Depois de três semanas com três derrotas entre setembro e outubro, o Manchester United foi recuperando lugares, passou da quinta posição para a liderança, desceu ao segundo posto mas sabia que a chave para alcançar o tri na Premier League passava por não perder pontos com equipas teoricamente mais acessíveis. No entanto, o nulo com o Crystal Palace mantinha-se depois do intervalo. Pior: Richard Shaw, central dos visitados, estava a “secar” Eric Cantona, uma das principais referências dos red devils. Num pontapé longo a explorar a profundidade, o francês não aguentou a forma como estava a ser travado e agrediu o inglês. Os adeptos protestaram, alguns jogadores da casa colocaram-se à sua volta, o avançado continuava quase a olhar para o vazio. E viu o vermelho.
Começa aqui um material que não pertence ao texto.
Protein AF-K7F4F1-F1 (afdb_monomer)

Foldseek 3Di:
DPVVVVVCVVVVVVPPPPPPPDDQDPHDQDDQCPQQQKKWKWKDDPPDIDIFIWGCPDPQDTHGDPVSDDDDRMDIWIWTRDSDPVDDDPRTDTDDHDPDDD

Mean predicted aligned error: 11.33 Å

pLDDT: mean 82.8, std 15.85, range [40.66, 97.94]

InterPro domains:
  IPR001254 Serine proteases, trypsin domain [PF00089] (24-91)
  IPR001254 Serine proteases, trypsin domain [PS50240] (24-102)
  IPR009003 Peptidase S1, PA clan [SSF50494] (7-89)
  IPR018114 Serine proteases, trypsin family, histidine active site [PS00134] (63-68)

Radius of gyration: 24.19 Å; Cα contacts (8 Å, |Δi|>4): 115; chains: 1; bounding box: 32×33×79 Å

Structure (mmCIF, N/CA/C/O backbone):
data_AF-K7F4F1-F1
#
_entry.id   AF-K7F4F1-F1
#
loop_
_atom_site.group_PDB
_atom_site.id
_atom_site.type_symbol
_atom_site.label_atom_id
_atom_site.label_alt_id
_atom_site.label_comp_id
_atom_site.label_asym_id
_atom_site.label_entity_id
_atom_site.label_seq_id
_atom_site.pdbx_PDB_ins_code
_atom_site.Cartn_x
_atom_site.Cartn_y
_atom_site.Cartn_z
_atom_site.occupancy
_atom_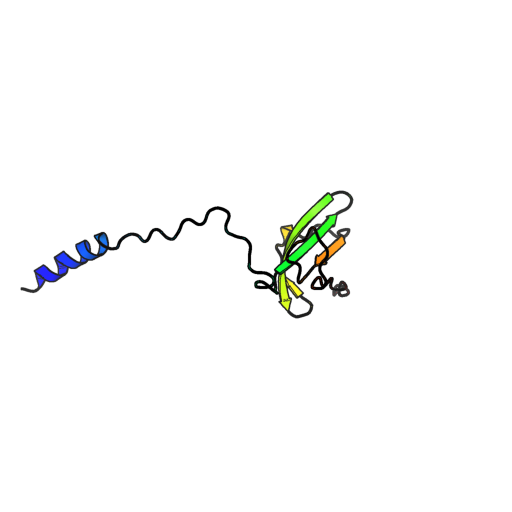site.B_iso_or_equiv
_atom_site.auth_seq_id
_atom_site.auth_comp_id
_atom_site.auth_asym_id
_atom_site.auth_atom_id
_atom_site.pdbx_PDB_model_num
ATOM 1 N N . 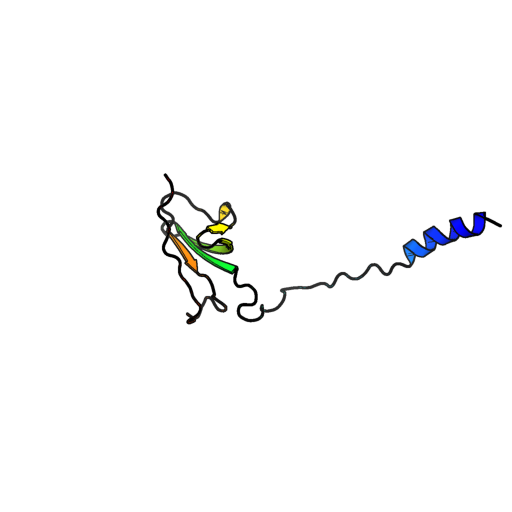MET A 1 1 ? 0.192 -1.994 -65.044 1.00 57.69 1 MET A N 1
ATOM 2 C CA . MET A 1 1 ? -0.757 -1.349 -64.102 1.00 57.69 1 MET A CA 1
ATOM 3 C C . MET A 1 1 ? -0.613 -1.833 -62.644 1.00 57.69 1 MET A C 1
ATOM 5 O O . MET A 1 1 ? -1.541 -1.657 -61.874 1.00 57.69 1 MET A O 1
ATOM 9 N N . GLN A 1 2 ? 0.538 -2.379 -62.215 1.00 57.44 2 GLN A N 1
ATOM 10 C CA . GLN A 1 2 ? 0.710 -2.917 -60.846 1.00 57.44 2 GLN A CA 1
ATOM 11 C C . GLN A 1 2 ? 1.603 -2.055 -59.932 1.00 57.44 2 GLN A C 1
ATOM 13 O O . GLN A 1 2 ? 1.559 -2.202 -58.718 1.00 57.44 2 GLN A O 1
ATOM 18 N N . LEU A 1 3 ? 2.389 -1.129 -60.498 1.00 54.56 3 LEU A N 1
ATOM 19 C CA . LEU A 1 3 ? 3.341 -0.291 -59.751 1.00 54.56 3 LEU A CA 1
ATOM 20 C C . LEU A 1 3 ? 2.697 0.945 -59.094 1.00 54.56 3 LEU A C 1
ATOM 22 O O . LEU A 1 3 ? 3.278 1.519 -58.181 1.00 54.56 3 LEU A O 1
ATOM 26 N N . LEU A 1 4 ? 1.483 1.330 -59.509 1.00 56.28 4 LEU A N 1
ATOM 27 C CA . LEU A 1 4 ? 0.753 2.466 -58.926 1.00 56.28 4 LEU A CA 1
ATOM 28 C C . LEU A 1 4 ? 0.219 2.165 -57.514 1.00 56.28 4 LEU A C 1
ATOM 30 O O . LEU A 1 4 ? 0.098 3.075 -56.702 1.00 56.28 4 LEU A O 1
ATOM 34 N N . PHE A 1 5 ? -0.043 0.894 -57.187 1.00 55.25 5 PHE A N 1
ATOM 35 C CA . PHE A 1 5 ? -0.542 0.495 -55.865 1.00 55.25 5 PHE A CA 1
ATOM 36 C C . PHE A 1 5 ? 0.552 0.500 -54.784 1.00 55.25 5 PHE A C 1
ATOM 38 O O . PHE A 1 5 ? 0.266 0.821 -53.633 1.00 55.25 5 PHE A O 1
ATOM 45 N N . LEU A 1 6 ? 1.813 0.224 -55.148 1.00 57.16 6 LEU A N 1
ATOM 46 C CA . LEU A 1 6 ? 2.949 0.279 -54.215 1.00 57.16 6 LEU A CA 1
ATOM 47 C C . LEU A 1 6 ? 3.318 1.710 -53.791 1.00 57.16 6 LEU A C 1
ATOM 49 O O . LEU A 1 6 ? 3.887 1.888 -52.720 1.00 57.16 6 LEU A O 1
ATOM 53 N N . GLY A 1 7 ? 2.976 2.722 -54.595 1.00 59.41 7 GLY A N 1
ATOM 54 C CA . GLY A 1 7 ? 3.237 4.132 -54.281 1.00 59.41 7 GLY A CA 1
ATOM 55 C C . GLY A 1 7 ? 2.210 4.784 -53.347 1.00 59.41 7 GLY A C 1
ATOM 56 O O . GLY A 1 7 ? 2.482 5.850 -52.805 1.00 59.41 7 GLY A O 1
ATOM 57 N N . LEU A 1 8 ? 1.046 4.157 -53.132 1.00 58.47 8 LEU A N 1
ATOM 58 C CA . LEU A 1 8 ? -0.032 4.686 -52.279 1.00 58.47 8 LEU A CA 1
ATOM 59 C C . LEU A 1 8 ? 0.043 4.179 -50.827 1.00 58.47 8 LEU A C 1
ATOM 61 O O . LEU A 1 8 ? -0.429 4.848 -49.909 1.00 58.47 8 LEU A O 1
ATOM 65 N N . LEU A 1 9 ? 0.684 3.027 -50.608 1.00 61.56 9 LEU A N 1
ATOM 66 C CA . LEU A 1 9 ? 0.944 2.446 -49.283 1.00 61.56 9 LEU A CA 1
ATOM 67 C C . LEU A 1 9 ? 1.749 3.364 -48.332 1.00 61.56 9 LEU A C 1
ATOM 69 O O . LEU A 1 9 ? 1.371 3.461 -47.164 1.00 61.56 9 LEU A O 1
ATOM 73 N N . PRO A 1 10 ? 2.795 4.091 -48.779 1.00 60.06 10 PRO A N 1
ATOM 74 C CA . PRO A 1 10 ? 3.538 5.019 -47.921 1.00 60.06 10 PRO A CA 1
ATOM 75 C C . PRO A 1 10 ? 2.709 6.238 -47.494 1.00 60.06 10 PRO A C 1
ATOM 77 O O . PRO A 1 10 ? 2.896 6.762 -46.399 1.00 60.06 10 PRO A O 1
ATOM 80 N N . TRP A 1 11 ? 1.763 6.678 -48.332 1.00 59.72 11 TRP A N 1
ATOM 81 C CA . TRP A 1 11 ? 0.890 7.815 -48.024 1.00 59.72 11 TRP A CA 1
ATOM 82 C C . TRP A 1 11 ? -0.205 7.458 -47.018 1.00 59.72 11 TRP A C 1
ATOM 84 O O . TRP A 1 11 ? -0.571 8.288 -46.189 1.00 59.72 11 TRP A O 1
ATOM 94 N N . ALA A 1 12 ? -0.678 6.209 -47.038 1.00 60.22 12 ALA A N 1
ATOM 95 C CA . ALA A 1 12 ? -1.613 5.695 -46.041 1.00 60.22 12 ALA A CA 1
ATOM 96 C C . ALA A 1 12 ? -1.001 5.668 -44.626 1.00 60.22 12 ALA A C 1
ATOM 98 O O . ALA A 1 12 ? -1.713 5.874 -43.647 1.00 60.22 12 ALA A O 1
ATOM 99 N N . PHE A 1 13 ? 0.321 5.482 -44.513 1.00 59.19 13 PHE A N 1
ATOM 100 C CA . PHE A 1 13 ? 1.027 5.488 -43.227 1.00 59.19 13 PHE A CA 1
ATOM 101 C C . PHE A 1 13 ? 1.176 6.901 -42.629 1.00 59.19 13 PHE A C 1
ATOM 103 O O . PHE A 1 13 ? 1.215 7.051 -41.413 1.00 59.19 13 PHE A O 1
ATOM 110 N N . LEU A 1 14 ? 1.199 7.941 -43.474 1.00 59.34 14 LEU A N 1
ATOM 111 C CA . LEU A 1 14 ? 1.245 9.356 -43.067 1.00 59.34 14 LEU A CA 1
ATOM 112 C C . LEU A 1 14 ? -0.130 9.932 -42.685 1.00 59.34 14 LEU A C 1
ATOM 114 O O . LEU A 1 14 ? -0.197 11.000 -42.083 1.00 59.34 14 LEU A O 1
ATOM 118 N N . LEU A 1 15 ? -1.219 9.245 -43.044 1.00 61.94 15 LEU A N 1
ATOM 119 C CA . LEU A 1 15 ? -2.600 9.644 -42.746 1.00 61.94 15 LEU A CA 1
ATOM 120 C C . LEU A 1 15 ? -3.184 8.946 -41.515 1.00 61.94 15 LEU A C 1
ATOM 122 O O . LEU A 1 15 ? -4.329 9.223 -41.163 1.00 61.94 15 LEU A O 1
ATOM 126 N N . LEU A 1 16 ? -2.431 8.064 -40.850 1.00 64.31 16 LEU A N 1
ATOM 127 C CA . LEU A 1 16 ? -2.800 7.608 -39.515 1.00 64.31 16 LEU A CA 1
ATOM 128 C C . LEU A 1 16 ? -2.744 8.842 -38.611 1.00 64.31 16 LEU A C 1
ATOM 130 O O . LEU A 1 16 ? -1.645 9.352 -38.378 1.00 64.31 16 LEU A O 1
ATOM 134 N N . PRO A 1 17 ? -3.887 9.357 -38.116 1.00 62.28 17 PRO A N 1
ATOM 135 C CA . PRO A 1 17 ? -3.839 10.375 -37.090 1.00 62.28 17 PRO A CA 1
ATOM 136 C C . PRO A 1 17 ? -3.081 9.706 -35.955 1.00 62.28 17 PRO A C 1
ATOM 138 O O . PRO A 1 17 ? -3.551 8.697 -35.426 1.00 62.28 17 PRO A O 1
ATOM 141 N N . GLY A 1 18 ? -1.876 10.197 -35.654 1.00 62.06 18 GLY A N 1
ATOM 142 C CA . GLY A 1 18 ? -1.169 9.823 -34.443 1.00 62.06 18 GLY A CA 1
ATOM 143 C C . GLY A 1 18 ? -2.157 10.079 -33.325 1.00 62.06 18 GLY A C 1
ATOM 144 O O . GLY A 1 18 ? -2.457 11.235 -33.025 1.00 62.06 18 GLY A O 1
ATOM 145 N N . GLY A 1 19 ? -2.786 9.006 -32.843 1.00 63.22 19 GLY A N 1
ATOM 146 C CA . GLY A 1 19 ? -3.820 9.103 -31.840 1.00 63.22 19 GLY A CA 1
ATOM 147 C C . GLY A 1 19 ? -3.176 9.842 -30.694 1.00 63.22 19 GLY A C 1
ATOM 148 O O . GLY A 1 19 ? -2.148 9.397 -30.186 1.00 63.22 19 GLY A O 1
ATOM 149 N N . TRP A 1 20 ? -3.728 10.998 -30.341 1.00 63.38 20 TRP A N 1
ATOM 150 C CA . TRP A 1 20 ? -3.405 11.629 -29.079 1.00 63.38 20 TRP A CA 1
ATOM 151 C C . TRP A 1 20 ? -3.863 10.628 -28.023 1.00 63.38 20 TRP A C 1
ATOM 153 O O . TRP A 1 20 ? -5.035 10.577 -27.655 1.00 63.38 20 TRP A O 1
ATOM 163 N N . ALA A 1 21 ? -2.959 9.726 -27.647 1.00 65.06 21 ALA A N 1
ATOM 164 C CA . ALA A 1 21 ? -3.143 8.833 -26.531 1.00 65.06 21 ALA A CA 1
ATOM 165 C C . ALA A 1 21 ? -3.359 9.761 -25.337 1.00 65.06 21 ALA A C 1
ATOM 167 O O . ALA A 1 21 ? -2.482 10.558 -25.015 1.00 65.06 21 ALA A O 1
ATOM 168 N N . GLY A 1 22 ? -4.589 9.751 -24.817 1.00 68.31 22 GLY A N 1
ATOM 169 C CA . GLY A 1 22 ? -5.122 10.804 -23.963 1.00 68.31 22 GLY A CA 1
ATOM 170 C C . GLY A 1 22 ? -4.162 11.189 -22.848 1.00 68.31 22 GLY A C 1
ATOM 171 O O . GLY A 1 22 ? -3.732 10.346 -22.061 1.00 68.31 22 GLY A O 1
ATOM 172 N N . GLU A 1 23 ? -3.838 12.474 -22.789 1.00 79.12 23 GLU A N 1
ATOM 173 C CA . GLU A 1 23 ? -3.025 13.028 -21.722 1.00 79.12 23 GLU A CA 1
ATOM 174 C C . GLU A 1 23 ? -3.866 13.047 -20.437 1.00 79.12 23 GLU A C 1
ATOM 176 O O . GLU A 1 23 ? -4.787 13.848 -20.280 1.00 79.12 23 GLU A O 1
ATOM 181 N N . ILE A 1 24 ? -3.604 12.105 -19.529 1.00 80.31 24 ILE A N 1
ATOM 182 C CA . ILE A 1 24 ? -4.221 12.069 -18.200 1.00 80.31 24 ILE A CA 1
ATOM 183 C C . ILE A 1 24 ? -3.214 12.653 -17.208 1.00 80.31 24 ILE A C 1
ATOM 185 O O . ILE A 1 24 ? -2.270 11.976 -16.805 1.00 80.31 24 ILE A O 1
ATOM 189 N N . ILE A 1 25 ? -3.431 13.898 -16.785 1.00 88.94 25 ILE A N 1
ATOM 190 C CA . ILE A 1 25 ? -2.613 14.574 -15.769 1.00 88.94 25 ILE A CA 1
ATOM 191 C C . ILE A 1 25 ? -3.305 14.438 -14.411 1.00 88.94 25 ILE A C 1
ATOM 193 O O . ILE A 1 25 ? -4.480 14.766 -14.280 1.00 88.94 25 ILE A O 1
ATOM 197 N N . GLY A 1 26 ? -2.604 13.930 -13.393 1.00 91.50 26 GLY A N 1
ATOM 198 C CA . GLY A 1 26 ? -3.110 13.845 -12.011 1.00 91.50 26 GLY A CA 1
ATOM 199 C C . GLY A 1 26 ? -4.211 12.802 -11.756 1.00 91.50 26 GLY A C 1
ATOM 200 O O . GLY A 1 26 ? -4.464 12.454 -10.606 1.00 91.50 26 GLY A O 1
ATOM 201 N N . GLY A 1 27 ? -4.822 12.247 -12.805 1.00 91.44 27 GLY A N 1
ATOM 202 C CA . GLY A 1 27 ? -5.831 11.196 -12.691 1.00 91.44 27 GLY A CA 1
ATOM 203 C C . GLY A 1 27 ? -7.156 11.682 -12.098 1.00 91.44 27 GLY A C 1
ATOM 204 O O . GLY A 1 27 ? -7.508 12.855 -12.164 1.00 91.44 27 GLY A O 1
ATOM 205 N N . ARG A 1 28 ? -7.929 10.740 -11.554 1.00 93.94 28 ARG A N 1
ATOM 206 C CA . ARG A 1 28 ? -9.191 10.990 -10.846 1.00 93.94 28 ARG A CA 1
ATOM 207 C C . ARG A 1 28 ? -9.306 10.026 -9.677 1.00 93.94 28 ARG A C 1
ATOM 209 O O . ARG A 1 28 ? -8.718 8.944 -9.723 1.00 93.94 28 ARG A O 1
ATOM 216 N N . GLU A 1 29 ? -10.093 10.391 -8.674 1.00 94.69 29 GLU A N 1
ATOM 217 C CA . GLU A 1 29 ? -10.388 9.495 -7.560 1.00 94.69 29 GLU A CA 1
ATOM 218 C C . GLU A 1 29 ? -10.966 8.164 -8.074 1.00 94.69 29 GLU A C 1
ATOM 220 O O . GLU A 1 29 ? -11.806 8.126 -8.982 1.00 94.69 29 GLU A O 1
ATOM 225 N N . ALA A 1 30 ? -10.473 7.053 -7.525 1.00 95.44 30 ALA A N 1
ATOM 226 C CA . ALA A 1 30 ? -10.997 5.736 -7.848 1.00 95.44 30 ALA A CA 1
ATOM 227 C C . ALA A 1 30 ? -12.401 5.581 -7.255 1.00 95.44 30 ALA A C 1
ATOM 229 O O . ALA A 1 30 ? -12.651 6.009 -6.131 1.00 95.44 30 ALA A O 1
ATOM 230 N N . GLN A 1 31 ? -13.306 4.913 -7.979 1.00 96.31 31 GLN A N 1
ATOM 231 C CA . GLN A 1 31 ? -14.604 4.557 -7.405 1.00 96.31 31 GLN A CA 1
ATOM 232 C C . GLN A 1 31 ? -14.396 3.754 -6.110 1.00 96.31 31 GLN A C 1
ATOM 234 O O . GLN A 1 31 ? -13.531 2.863 -6.113 1.00 96.31 31 GLN A O 1
ATOM 239 N N . PRO A 1 32 ? -15.181 4.018 -5.049 1.00 94.25 32 PRO A N 1
ATOM 240 C CA . PRO A 1 32 ? -15.051 3.327 -3.775 1.00 94.25 32 PRO A CA 1
ATOM 241 C C . PRO A 1 32 ? -14.953 1.813 -3.929 1.00 94.25 32 PRO A C 1
ATOM 243 O O . PRO A 1 32 ? -15.774 1.190 -4.601 1.00 94.25 32 PRO A O 1
ATOM 246 N N . HIS A 1 33 ? -13.908 1.231 -3.340 1.00 91.56 33 HIS A N 1
ATOM 247 C CA . HIS A 1 33 ? -13.652 -0.216 -3.324 1.00 91.56 33 HIS A CA 1
ATOM 248 C C . HIS A 1 33 ? -13.479 -0.886 -4.705 1.00 91.56 33 HIS A C 1
ATOM 250 O O . HIS A 1 33 ? -13.384 -2.109 -4.786 1.00 91.56 33 HIS A O 1
ATOM 256 N N . SER A 1 34 ? -13.340 -0.121 -5.796 1.00 96.56 34 SER A N 1
ATOM 257 C CA . SER A 1 34 ? -13.075 -0.660 -7.146 1.00 96.56 34 SER A CA 1
ATOM 258 C C . SER A 1 34 ? -11.663 -1.241 -7.317 1.00 96.56 34 SER A C 1
ATOM 260 O O . SER A 1 34 ? -11.339 -1.840 -8.347 1.00 96.56 34 SER A O 1
ATOM 262 N N . ARG A 1 35 ? -10.802 -1.057 -6.312 1.00 96.75 35 ARG A N 1
ATOM 263 C CA . ARG A 1 35 ? -9.438 -1.592 -6.214 1.00 96.75 35 ARG A CA 1
ATOM 264 C C . ARG A 1 35 ? -9.294 -2.365 -4.896 1.00 96.75 35 ARG A C 1
ATOM 266 O O . ARG A 1 35 ? -8.546 -1.938 -4.022 1.00 96.75 35 ARG A O 1
ATOM 273 N N . PRO A 1 36 ? -10.010 -3.492 -4.721 1.00 95.00 36 PRO A N 1
ATOM 274 C CA . PRO A 1 36 ? -10.089 -4.192 -3.433 1.00 95.00 36 PRO A CA 1
ATOM 275 C C . PRO A 1 36 ? -8.753 -4.806 -2.988 1.00 95.00 36 PRO A C 1
ATOM 277 O O . PRO A 1 36 ? -8.571 -5.108 -1.814 1.00 95.00 36 PRO A O 1
ATOM 280 N N . TYR A 1 37 ? -7.814 -4.978 -3.919 1.00 96.81 37 TYR A N 1
ATOM 281 C CA . TYR A 1 37 ? -6.461 -5.453 -3.648 1.00 96.81 37 TYR A CA 1
ATOM 282 C C . TYR A 1 37 ? -5.517 -4.354 -3.140 1.00 96.81 37 TYR A C 1
ATOM 284 O O . TYR A 1 37 ? -4.407 -4.679 -2.729 1.00 96.81 37 TYR A O 1
ATOM 292 N N . MET A 1 38 ? -5.904 -3.073 -3.188 1.00 97.56 38 MET A N 1
ATOM 293 C CA . MET A 1 38 ? -5.033 -1.978 -2.764 1.00 97.56 38 MET A CA 1
ATOM 294 C C . MET A 1 38 ? -4.736 -2.083 -1.265 1.00 97.56 38 MET A C 1
ATOM 296 O O . MET A 1 38 ? -5.650 -2.149 -0.441 1.00 97.56 38 MET A O 1
ATOM 300 N N . ALA A 1 39 ? -3.449 -2.076 -0.923 1.00 97.44 39 ALA A N 1
ATOM 301 C CA . ALA A 1 39 ? -2.973 -2.076 0.450 1.00 97.44 39 ALA A CA 1
ATOM 302 C C . ALA A 1 39 ? -2.270 -0.758 0.765 1.00 97.44 39 ALA A C 1
ATOM 304 O O . ALA A 1 39 ? -1.364 -0.339 0.043 1.00 97.44 39 ALA A O 1
ATOM 305 N N . PHE A 1 40 ? -2.663 -0.133 1.867 1.00 97.19 40 PHE A N 1
ATOM 306 C CA . PHE A 1 40 ? -1.923 0.966 2.466 1.00 97.19 40 PHE A CA 1
ATOM 307 C C . PHE A 1 40 ? -0.916 0.399 3.466 1.00 97.19 40 PHE A C 1
ATOM 309 O O . PHE A 1 40 ? -1.282 -0.385 4.347 1.00 97.19 40 PHE A O 1
ATOM 316 N N . LEU A 1 41 ? 0.347 0.786 3.320 1.00 95.75 41 LEU A N 1
ATO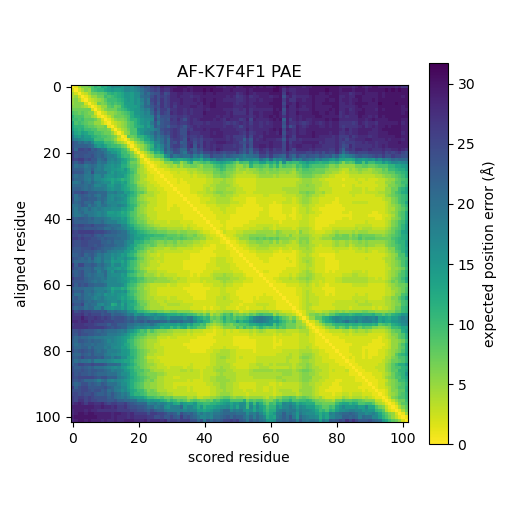M 317 C CA . LEU A 1 41 ? 1.445 0.350 4.172 1.00 95.75 41 LEU A CA 1
ATOM 318 C C . LEU A 1 41 ? 1.959 1.549 4.953 1.00 95.75 41 LEU A C 1
ATOM 320 O O . LEU A 1 41 ? 2.365 2.555 4.369 1.00 95.75 41 LEU A O 1
ATOM 324 N N . TYR A 1 42 ? 1.956 1.416 6.271 1.00 94.06 42 TYR A N 1
ATOM 325 C CA . TYR A 1 42 ? 2.535 2.381 7.187 1.00 94.06 42 TYR A CA 1
ATOM 326 C C . TYR A 1 42 ? 3.730 1.745 7.878 1.00 94.06 42 TYR A C 1
ATOM 328 O O . TYR A 1 42 ? 3.587 0.725 8.556 1.00 94.06 42 TYR A O 1
ATOM 336 N N . ILE A 1 43 ? 4.899 2.331 7.663 1.00 92.50 43 ILE A N 1
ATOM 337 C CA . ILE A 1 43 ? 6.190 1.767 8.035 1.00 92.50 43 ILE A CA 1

Os segundos que se seguiram marcaram o futebol mundial e ainda hoje são recordados, 25 anos depois. O United não tinha propriamente uma equipa dócil, dos defesas David May e Gary Pallister aos médios Roy Keane e Paul Ince. Todavia, Cantona teve e terá sempre um feitio muito próprio que naquele dia explodiu e levou à expulsão. Mas não só: a andar a passo de cabeça levantada com aquele ar altivo, o gaulês ajeitou a gola para ver se estava para cima (naquela que era uma das marcas como jogador), suspirou, parou perto do banco onde Alex Ferguson não olhou sequer por estar fixo na direção do árbitro, continuou a andar em direção do balneário, ouviu uma frase que não gostou dos adeptos contrários e deu um pontapé kung fu, ainda agora mais famoso do que um golo – ao ponto de a Lego ter feito uma animação que recria o momento em menos de um minuto.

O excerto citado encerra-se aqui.